The whole point of legal and illegal highs is that they alter your mental state, and there seems to be very little research on the harmful aspects of that (possibly only affecting a minority of users).
But I’ve never heard a liberal argue that speeding, knife carrying, or even handguns should be decriminalised because only a tiny proportion of users cause or suffer harm, and in fact most drivers, boy scouts and Olympic shooters hold down responsible jobs and harm no one!
Oh, and there is very little harm from drugs in Japan despite proper prohibition!!!
Thank you Matthew, a brilliantly written, thoughtful, humane, well argued case.
The graph showing comparison of prison-numbers across European countries is a massive eye-opener – no surprise to see the Scandawegian countries at the low end of the spectrum, clearly there’s something about those societies that reduce criminal activity. And I’m sure I’ve read that recidivism-rates in these countries is also very low i.e. rehabilitation can work.
(Possible typo just before that graph? “a higher proportion than any other Western European country, yet we do not have a markedly lower crime rate.” Did you mean we DO have a lower crime rate? or ‘we do not have a markedly HIGHER crime rate’?)
Thanks.

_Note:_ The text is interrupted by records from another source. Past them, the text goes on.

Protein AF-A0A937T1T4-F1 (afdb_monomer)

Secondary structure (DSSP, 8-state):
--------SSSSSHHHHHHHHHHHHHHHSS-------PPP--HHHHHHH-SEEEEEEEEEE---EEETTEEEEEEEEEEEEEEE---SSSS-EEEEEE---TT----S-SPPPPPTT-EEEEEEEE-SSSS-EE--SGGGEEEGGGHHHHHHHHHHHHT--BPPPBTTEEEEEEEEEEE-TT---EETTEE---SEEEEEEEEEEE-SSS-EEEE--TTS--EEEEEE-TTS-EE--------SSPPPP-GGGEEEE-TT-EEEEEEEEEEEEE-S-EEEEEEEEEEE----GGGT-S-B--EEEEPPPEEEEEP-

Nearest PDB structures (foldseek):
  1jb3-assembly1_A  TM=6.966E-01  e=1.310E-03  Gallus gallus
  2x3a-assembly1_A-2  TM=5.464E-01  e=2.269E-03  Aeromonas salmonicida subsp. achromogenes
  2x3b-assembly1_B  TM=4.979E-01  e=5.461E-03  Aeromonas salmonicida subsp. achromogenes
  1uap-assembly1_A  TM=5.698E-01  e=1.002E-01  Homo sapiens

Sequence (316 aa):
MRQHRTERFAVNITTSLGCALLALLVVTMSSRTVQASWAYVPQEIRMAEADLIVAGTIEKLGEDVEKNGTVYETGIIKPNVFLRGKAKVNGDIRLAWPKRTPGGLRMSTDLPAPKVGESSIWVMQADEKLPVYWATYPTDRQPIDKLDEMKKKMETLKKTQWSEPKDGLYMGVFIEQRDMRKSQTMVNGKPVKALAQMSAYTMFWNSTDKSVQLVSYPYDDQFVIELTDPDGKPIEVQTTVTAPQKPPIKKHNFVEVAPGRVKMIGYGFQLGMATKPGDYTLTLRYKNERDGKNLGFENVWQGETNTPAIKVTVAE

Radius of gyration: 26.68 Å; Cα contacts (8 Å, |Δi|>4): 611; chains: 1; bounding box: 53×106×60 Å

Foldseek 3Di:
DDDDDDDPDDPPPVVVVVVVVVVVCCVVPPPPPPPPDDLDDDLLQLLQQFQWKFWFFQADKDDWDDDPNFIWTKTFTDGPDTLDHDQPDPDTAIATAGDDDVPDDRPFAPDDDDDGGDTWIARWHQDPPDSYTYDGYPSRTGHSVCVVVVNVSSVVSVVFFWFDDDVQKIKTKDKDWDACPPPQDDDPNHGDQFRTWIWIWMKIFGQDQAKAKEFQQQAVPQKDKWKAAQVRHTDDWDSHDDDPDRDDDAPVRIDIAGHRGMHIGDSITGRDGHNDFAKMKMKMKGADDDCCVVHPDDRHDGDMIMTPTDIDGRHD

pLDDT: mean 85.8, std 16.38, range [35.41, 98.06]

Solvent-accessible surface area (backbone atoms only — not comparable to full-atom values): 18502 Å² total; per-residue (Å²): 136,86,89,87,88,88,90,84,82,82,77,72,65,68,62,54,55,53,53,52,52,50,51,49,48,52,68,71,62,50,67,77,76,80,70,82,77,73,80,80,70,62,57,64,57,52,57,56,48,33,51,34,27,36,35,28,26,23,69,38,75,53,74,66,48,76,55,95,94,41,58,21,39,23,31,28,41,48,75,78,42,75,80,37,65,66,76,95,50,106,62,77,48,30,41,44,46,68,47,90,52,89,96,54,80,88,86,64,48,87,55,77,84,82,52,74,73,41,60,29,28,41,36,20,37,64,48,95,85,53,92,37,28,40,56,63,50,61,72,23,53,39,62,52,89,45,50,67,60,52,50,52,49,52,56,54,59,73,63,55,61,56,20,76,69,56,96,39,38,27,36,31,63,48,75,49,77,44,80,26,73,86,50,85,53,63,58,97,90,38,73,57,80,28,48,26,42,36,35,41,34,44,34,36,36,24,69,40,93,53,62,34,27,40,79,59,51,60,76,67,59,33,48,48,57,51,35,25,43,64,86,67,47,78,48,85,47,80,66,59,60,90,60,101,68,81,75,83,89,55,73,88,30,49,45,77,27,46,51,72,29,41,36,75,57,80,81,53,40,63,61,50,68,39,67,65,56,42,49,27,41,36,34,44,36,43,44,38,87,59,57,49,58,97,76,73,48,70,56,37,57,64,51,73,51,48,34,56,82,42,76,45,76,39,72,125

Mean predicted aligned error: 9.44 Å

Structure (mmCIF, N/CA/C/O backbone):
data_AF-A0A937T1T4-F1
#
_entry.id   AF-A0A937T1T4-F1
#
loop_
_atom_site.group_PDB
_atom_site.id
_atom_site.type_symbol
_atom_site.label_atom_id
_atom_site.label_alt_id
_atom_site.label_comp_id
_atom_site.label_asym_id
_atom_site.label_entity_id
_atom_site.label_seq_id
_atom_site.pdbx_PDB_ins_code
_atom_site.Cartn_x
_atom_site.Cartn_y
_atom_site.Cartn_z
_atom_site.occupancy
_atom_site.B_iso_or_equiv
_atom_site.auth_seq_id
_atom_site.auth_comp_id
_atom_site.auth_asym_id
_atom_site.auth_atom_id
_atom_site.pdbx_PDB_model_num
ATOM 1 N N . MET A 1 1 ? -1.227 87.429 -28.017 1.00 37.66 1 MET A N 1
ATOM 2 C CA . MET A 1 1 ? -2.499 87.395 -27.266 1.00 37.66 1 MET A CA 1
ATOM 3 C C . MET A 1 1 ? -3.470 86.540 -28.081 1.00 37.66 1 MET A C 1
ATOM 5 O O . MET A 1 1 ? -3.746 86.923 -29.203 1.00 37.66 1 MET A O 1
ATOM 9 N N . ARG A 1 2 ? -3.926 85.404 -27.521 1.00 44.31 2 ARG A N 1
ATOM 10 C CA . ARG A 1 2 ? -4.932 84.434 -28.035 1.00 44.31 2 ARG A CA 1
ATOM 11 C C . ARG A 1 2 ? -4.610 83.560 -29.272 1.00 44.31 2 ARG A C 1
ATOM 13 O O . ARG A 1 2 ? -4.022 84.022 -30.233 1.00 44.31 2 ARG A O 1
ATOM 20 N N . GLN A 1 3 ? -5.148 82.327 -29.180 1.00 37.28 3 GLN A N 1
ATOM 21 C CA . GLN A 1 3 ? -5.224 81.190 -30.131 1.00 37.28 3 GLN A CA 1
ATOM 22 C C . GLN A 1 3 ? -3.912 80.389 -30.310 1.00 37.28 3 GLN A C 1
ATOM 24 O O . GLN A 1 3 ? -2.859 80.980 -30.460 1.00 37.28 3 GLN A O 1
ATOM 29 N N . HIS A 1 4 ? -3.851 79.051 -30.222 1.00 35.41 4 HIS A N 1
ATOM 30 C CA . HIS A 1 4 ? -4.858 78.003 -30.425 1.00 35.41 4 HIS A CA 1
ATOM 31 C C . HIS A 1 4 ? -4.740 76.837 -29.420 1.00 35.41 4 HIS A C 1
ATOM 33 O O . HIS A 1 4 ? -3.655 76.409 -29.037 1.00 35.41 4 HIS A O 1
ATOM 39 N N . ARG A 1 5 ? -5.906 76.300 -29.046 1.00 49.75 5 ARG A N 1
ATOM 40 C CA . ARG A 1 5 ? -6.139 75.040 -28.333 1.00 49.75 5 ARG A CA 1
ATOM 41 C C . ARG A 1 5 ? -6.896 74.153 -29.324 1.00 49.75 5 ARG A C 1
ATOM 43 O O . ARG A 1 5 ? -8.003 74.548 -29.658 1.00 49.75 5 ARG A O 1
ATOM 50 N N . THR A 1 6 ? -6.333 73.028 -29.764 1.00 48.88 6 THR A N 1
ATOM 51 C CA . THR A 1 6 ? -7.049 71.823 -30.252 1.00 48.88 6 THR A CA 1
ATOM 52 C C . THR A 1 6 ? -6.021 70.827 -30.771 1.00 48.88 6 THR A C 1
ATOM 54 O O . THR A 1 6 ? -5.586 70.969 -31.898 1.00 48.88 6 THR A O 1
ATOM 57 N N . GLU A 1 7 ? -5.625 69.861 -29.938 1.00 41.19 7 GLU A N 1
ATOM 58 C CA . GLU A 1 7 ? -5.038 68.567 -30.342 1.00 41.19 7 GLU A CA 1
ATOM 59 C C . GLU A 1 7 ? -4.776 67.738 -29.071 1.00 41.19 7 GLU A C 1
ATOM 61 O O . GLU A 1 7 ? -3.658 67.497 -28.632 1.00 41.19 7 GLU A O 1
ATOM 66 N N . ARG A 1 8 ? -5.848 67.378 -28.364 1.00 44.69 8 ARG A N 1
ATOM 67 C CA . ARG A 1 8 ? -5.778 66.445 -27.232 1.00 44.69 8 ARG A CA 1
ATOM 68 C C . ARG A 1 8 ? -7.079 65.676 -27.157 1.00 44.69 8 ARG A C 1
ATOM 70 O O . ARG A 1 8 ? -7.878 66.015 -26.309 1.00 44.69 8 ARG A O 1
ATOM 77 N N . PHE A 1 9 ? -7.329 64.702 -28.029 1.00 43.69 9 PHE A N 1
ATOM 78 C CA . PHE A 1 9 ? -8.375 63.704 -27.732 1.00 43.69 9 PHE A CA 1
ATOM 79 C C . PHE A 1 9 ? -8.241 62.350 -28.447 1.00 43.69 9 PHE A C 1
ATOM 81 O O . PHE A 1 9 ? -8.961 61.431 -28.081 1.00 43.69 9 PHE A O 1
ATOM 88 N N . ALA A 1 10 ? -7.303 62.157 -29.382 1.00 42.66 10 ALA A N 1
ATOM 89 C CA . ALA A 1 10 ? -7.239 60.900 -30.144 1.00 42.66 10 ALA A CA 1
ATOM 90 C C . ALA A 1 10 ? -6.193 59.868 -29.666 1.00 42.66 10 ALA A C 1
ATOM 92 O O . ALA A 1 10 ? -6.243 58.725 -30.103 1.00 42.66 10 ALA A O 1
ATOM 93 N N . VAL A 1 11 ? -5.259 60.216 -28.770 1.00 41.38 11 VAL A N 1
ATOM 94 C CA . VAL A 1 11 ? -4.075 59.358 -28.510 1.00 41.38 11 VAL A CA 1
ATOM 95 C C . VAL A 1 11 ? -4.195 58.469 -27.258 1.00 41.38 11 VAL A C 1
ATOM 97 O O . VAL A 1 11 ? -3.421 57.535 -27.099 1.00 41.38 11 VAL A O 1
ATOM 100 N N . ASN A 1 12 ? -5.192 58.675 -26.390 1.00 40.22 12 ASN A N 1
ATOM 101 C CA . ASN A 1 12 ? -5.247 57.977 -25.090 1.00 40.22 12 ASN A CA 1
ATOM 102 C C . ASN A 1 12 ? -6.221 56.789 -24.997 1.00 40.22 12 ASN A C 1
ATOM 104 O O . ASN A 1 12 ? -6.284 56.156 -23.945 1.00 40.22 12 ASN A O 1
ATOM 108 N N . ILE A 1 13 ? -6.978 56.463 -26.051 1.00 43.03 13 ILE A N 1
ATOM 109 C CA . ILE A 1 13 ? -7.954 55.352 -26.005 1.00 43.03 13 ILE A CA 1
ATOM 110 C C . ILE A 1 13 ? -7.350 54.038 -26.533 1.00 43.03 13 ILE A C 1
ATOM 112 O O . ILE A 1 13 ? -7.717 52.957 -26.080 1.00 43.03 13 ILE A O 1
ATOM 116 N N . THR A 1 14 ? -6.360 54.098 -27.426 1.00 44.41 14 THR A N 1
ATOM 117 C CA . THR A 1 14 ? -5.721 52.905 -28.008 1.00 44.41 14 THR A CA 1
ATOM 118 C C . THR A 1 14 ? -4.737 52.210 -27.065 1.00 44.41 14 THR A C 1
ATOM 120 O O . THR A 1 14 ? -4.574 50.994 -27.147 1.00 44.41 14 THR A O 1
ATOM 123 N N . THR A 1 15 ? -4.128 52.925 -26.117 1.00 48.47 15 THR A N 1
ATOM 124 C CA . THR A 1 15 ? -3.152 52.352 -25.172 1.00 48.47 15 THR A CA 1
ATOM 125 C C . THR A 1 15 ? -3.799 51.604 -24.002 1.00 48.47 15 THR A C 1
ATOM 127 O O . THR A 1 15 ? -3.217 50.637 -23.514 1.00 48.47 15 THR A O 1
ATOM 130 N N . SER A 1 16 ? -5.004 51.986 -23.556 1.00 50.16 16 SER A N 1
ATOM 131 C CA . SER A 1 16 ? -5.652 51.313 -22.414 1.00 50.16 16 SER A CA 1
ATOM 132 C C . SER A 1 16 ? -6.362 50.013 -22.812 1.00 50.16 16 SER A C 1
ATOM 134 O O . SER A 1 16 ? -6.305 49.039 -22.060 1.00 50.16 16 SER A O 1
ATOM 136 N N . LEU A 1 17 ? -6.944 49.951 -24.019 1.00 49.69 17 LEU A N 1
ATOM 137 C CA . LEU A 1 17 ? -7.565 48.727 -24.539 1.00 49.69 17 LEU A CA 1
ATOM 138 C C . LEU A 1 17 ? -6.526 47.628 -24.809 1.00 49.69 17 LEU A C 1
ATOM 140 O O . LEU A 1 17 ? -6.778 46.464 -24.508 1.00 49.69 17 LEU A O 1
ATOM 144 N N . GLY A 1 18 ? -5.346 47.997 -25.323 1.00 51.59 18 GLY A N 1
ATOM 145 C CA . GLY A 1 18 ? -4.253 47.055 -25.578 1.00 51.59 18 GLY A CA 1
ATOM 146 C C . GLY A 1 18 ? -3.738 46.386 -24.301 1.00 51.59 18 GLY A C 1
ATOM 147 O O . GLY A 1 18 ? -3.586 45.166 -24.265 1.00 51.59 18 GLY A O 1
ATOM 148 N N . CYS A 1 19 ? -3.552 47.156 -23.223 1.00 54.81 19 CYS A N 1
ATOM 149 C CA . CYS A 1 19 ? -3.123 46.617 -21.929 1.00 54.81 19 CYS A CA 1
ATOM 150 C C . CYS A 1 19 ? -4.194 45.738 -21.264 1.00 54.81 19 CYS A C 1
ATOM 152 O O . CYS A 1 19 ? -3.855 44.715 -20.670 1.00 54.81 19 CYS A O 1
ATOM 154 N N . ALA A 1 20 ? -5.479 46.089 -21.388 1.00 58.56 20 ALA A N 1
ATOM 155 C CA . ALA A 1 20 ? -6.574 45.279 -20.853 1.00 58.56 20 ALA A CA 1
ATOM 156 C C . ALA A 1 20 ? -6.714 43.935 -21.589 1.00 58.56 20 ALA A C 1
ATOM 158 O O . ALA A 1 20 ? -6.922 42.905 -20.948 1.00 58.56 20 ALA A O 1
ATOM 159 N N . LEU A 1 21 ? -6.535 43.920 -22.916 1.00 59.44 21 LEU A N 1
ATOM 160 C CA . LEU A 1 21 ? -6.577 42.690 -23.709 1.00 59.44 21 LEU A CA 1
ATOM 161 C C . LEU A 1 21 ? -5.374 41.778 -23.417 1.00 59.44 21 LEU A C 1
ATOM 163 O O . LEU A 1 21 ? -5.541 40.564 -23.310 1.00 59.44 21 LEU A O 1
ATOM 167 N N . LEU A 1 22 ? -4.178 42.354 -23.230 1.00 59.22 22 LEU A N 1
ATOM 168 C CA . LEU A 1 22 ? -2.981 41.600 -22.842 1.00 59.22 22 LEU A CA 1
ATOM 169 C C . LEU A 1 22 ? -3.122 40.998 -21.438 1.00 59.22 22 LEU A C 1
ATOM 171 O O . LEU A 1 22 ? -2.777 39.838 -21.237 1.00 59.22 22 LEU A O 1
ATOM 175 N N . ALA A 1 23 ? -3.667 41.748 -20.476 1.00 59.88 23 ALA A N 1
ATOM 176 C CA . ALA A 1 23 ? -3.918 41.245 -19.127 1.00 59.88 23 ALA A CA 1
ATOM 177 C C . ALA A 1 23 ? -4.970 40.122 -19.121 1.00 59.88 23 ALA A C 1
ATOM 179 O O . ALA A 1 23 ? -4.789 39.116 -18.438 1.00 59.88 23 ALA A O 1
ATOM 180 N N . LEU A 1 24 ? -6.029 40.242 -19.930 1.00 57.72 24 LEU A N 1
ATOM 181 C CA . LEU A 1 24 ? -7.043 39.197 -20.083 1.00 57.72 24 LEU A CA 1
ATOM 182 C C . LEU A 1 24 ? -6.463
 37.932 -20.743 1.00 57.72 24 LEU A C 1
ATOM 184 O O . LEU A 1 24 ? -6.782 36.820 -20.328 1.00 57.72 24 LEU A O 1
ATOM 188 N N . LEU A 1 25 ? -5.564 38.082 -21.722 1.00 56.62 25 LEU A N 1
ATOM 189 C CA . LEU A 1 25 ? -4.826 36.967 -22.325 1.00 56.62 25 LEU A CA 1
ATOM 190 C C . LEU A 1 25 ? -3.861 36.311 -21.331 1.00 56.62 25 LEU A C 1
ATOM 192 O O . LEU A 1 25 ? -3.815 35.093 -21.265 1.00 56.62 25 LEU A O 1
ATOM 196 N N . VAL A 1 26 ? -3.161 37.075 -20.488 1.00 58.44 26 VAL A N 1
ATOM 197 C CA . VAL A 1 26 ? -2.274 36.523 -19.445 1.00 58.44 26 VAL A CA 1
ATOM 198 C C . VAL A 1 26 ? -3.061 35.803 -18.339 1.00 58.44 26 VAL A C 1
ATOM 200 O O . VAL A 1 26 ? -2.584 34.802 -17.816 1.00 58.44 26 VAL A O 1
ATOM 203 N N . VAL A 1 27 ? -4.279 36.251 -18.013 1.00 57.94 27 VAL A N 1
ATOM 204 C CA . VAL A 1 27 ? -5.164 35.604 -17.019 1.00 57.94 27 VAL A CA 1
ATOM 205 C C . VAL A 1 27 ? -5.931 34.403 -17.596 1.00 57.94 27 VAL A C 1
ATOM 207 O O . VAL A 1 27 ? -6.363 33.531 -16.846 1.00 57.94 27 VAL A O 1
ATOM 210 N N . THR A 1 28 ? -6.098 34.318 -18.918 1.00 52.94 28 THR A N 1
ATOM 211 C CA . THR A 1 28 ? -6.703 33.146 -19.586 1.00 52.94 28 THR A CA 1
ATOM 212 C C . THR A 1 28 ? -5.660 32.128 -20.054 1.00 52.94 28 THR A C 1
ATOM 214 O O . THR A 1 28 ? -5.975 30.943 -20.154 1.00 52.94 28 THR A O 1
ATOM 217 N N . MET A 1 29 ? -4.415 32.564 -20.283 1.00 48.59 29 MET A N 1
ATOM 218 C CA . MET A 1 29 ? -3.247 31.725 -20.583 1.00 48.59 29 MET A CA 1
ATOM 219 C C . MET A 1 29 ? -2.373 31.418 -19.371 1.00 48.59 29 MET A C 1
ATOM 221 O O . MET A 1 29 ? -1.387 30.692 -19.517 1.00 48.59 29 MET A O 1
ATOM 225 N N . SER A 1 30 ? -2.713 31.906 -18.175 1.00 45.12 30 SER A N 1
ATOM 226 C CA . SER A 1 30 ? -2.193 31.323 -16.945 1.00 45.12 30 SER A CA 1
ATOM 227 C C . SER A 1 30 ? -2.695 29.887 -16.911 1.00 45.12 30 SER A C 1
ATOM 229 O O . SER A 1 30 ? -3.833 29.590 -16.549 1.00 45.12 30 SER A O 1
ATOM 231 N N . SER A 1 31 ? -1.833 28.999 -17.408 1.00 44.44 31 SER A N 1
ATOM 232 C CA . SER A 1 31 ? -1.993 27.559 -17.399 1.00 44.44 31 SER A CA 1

I think I actually meant what I wrote, but it can be a struggle to get negatives right! I’ll have another look!
Scandawegian countries might well be at the low end of the spectrum (of around half of European countries, states and territories – there are actually around 50!), but what is actually being measured and when.

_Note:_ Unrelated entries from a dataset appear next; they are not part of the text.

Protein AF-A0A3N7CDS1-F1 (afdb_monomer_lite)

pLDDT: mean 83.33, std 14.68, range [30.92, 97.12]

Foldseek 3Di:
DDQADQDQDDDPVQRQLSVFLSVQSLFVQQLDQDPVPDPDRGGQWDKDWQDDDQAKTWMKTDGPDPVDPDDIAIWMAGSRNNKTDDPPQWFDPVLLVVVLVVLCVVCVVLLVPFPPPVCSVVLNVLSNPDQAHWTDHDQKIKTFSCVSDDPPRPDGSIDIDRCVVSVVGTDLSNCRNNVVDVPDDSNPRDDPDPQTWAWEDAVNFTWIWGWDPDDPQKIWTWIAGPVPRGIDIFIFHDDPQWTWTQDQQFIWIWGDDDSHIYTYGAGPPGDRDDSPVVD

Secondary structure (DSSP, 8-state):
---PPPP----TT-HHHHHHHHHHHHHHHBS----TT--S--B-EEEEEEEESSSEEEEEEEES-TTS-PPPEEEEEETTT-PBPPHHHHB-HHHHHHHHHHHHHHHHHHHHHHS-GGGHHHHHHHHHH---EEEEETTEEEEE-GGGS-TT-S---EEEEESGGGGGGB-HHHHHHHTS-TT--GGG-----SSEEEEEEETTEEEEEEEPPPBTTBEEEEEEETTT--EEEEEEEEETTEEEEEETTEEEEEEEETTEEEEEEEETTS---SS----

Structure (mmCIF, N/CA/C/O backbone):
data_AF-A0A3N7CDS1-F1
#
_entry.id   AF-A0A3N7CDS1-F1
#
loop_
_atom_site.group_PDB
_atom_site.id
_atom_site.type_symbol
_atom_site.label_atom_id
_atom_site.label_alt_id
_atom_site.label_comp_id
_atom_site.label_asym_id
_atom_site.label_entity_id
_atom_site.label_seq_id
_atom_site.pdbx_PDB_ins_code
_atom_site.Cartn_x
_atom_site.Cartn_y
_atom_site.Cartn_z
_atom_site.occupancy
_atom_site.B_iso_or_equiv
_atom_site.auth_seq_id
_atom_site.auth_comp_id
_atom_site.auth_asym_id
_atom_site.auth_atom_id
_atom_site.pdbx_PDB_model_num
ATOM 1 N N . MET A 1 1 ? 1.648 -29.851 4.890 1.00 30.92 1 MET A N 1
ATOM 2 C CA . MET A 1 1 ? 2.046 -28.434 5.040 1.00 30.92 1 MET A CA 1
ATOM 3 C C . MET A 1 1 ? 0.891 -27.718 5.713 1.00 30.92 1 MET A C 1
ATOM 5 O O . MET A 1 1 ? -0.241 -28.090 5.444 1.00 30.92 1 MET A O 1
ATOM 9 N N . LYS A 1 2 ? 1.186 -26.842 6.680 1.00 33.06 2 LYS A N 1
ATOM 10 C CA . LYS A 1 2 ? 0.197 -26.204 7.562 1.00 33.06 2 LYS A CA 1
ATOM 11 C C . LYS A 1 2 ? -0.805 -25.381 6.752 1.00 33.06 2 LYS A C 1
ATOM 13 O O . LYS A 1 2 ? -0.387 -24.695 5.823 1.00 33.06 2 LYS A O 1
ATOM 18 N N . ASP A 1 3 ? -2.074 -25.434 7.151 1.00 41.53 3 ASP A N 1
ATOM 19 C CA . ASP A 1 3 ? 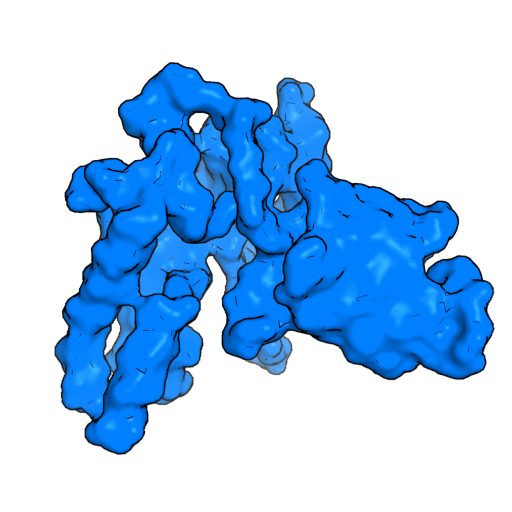-3.102 -24.478 6.738 1.00 41.53 3 ASP A CA 1
ATOM 20 C C . ASP A 1 3 ? -2.527 -23.061 6.810 1.00 41.53 3 ASP A C 1
ATOM 22 O O . ASP A 1 3 ? -1.916 -22.688 7.818 1.00 41.53 3 ASP A O 1
ATOM 26 N N . GLY A 1 4 ? -2.652 -22.301 5.721 1.00 51.69 4 GLY A N 1
ATOM 27 C CA . GLY A 1 4 ? -2.064 -20.972 5.627 1.00 51.69 4 GLY A CA 1
ATOM 28 C C . GLY A 1 4 ? -2.527 -20.101 6.798 1.00 51.69 4 GLY A C 1
ATOM 29 O O . GLY A 1 4 ? -3.722 -19.902 7.011 1.00 51.69 4 GLY A O 1
ATOM 30 N N . SER A 1 5 ? -1.580 -19.599 7.586 1.00 58.12 5 SER A N 1
ATOM 31 C CA . SER A 1 5 ? -1.868 -18.747 8.737 1.00 58.12 5 SER A CA 1
ATOM 32 C C . SER A 1 5 ? -1.738 -17.281 8.345 1.00 58.12 5 SER A C 1
ATOM 34 O O . SER A 1 5 ? -0.665 -16.852 7.926 1.00 58.12 5 SER A O 1
ATOM 36 N N . VAL A 1 6 ? -2.797 -16.496 8.543 1.00 65.75 6 VAL A N 1
ATOM 37 C CA . VAL A 1 6 ? -2.706 -15.031 8.497 1.00 65.75 6 VAL A CA 1
ATOM 38 C C . VAL A 1 6 ? -1.949 -14.564 9.748 1.00 65.75 6 VAL A C 1
ATOM 40 O O . VAL A 1 6 ? -2.264 -15.030 10.849 1.00 65.75 6 VAL A O 1
ATOM 43 N N . PRO A 1 7 ? -0.965 -13.655 9.637 1.00 70.25 7 PRO A N 1
ATOM 44 C CA . PRO A 1 7 ? -0.297 -13.111 10.812 1.00 70.25 7 PRO A CA 1
ATOM 45 C C . PRO A 1 7 ? -1.300 -12.387 11.716 1.00 70.25 7 PRO A C 1
ATOM 47 O O . PRO A 1 7 ? -2.028 -11.500 11.272 1.00 70.25 7 PRO A O 1
ATOM 50 N N . VAL A 1 8 ? -1.299 -12.730 13.005 1.00 78.94 8 VAL A N 1
ATOM 51 C CA . VAL A 1 8 ? -2.123 -12.056 14.015 1.00 78.94 8 VAL A CA 1
ATOM 52 C C . VAL A 1 8 ? -1.247 -11.128 14.844 1.00 78.94 8 VAL A C 1
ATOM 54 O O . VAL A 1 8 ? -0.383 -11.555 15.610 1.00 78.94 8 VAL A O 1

It always rings alarm bells for me when I see “selected countries”, not least because I start to wonder what else has been “selected”!
And, yes, clearly there’s something about those societies that reduce “criminal activity”.
Could it be because they are, or were, very small, close-knit, inter-related, highly social, societies, with the population grouped closely together in isolated communities where everyone knew each other and depended on each other for survival?
Or could it be because they swept crime under the carpet because of that?
Or a combination of the two?!
And has anything changed since the year o years on which the graph was based?
For example isn’t Sweden now the rape capital of the world?
Perhaps they treat rather than punish rapists there?
Or banish them to foreign embassies?
Or perhaps they simply aren’t very good at catching criminals?!
No Sweden is not the rape capital of the world. It’s just that they now have a very broad definition of rape.
Exactly.
And what are their definitions of other crimes, prison, etc?
And then there’s the graph’s compilers own definitions and interpretations, plus their “selection” of countries to present.
As always brilliant, thoughtful and thought-provoking, poignant and sad. Something else to make some of us ashamed of what this country is becoming. Thank you, Matthew.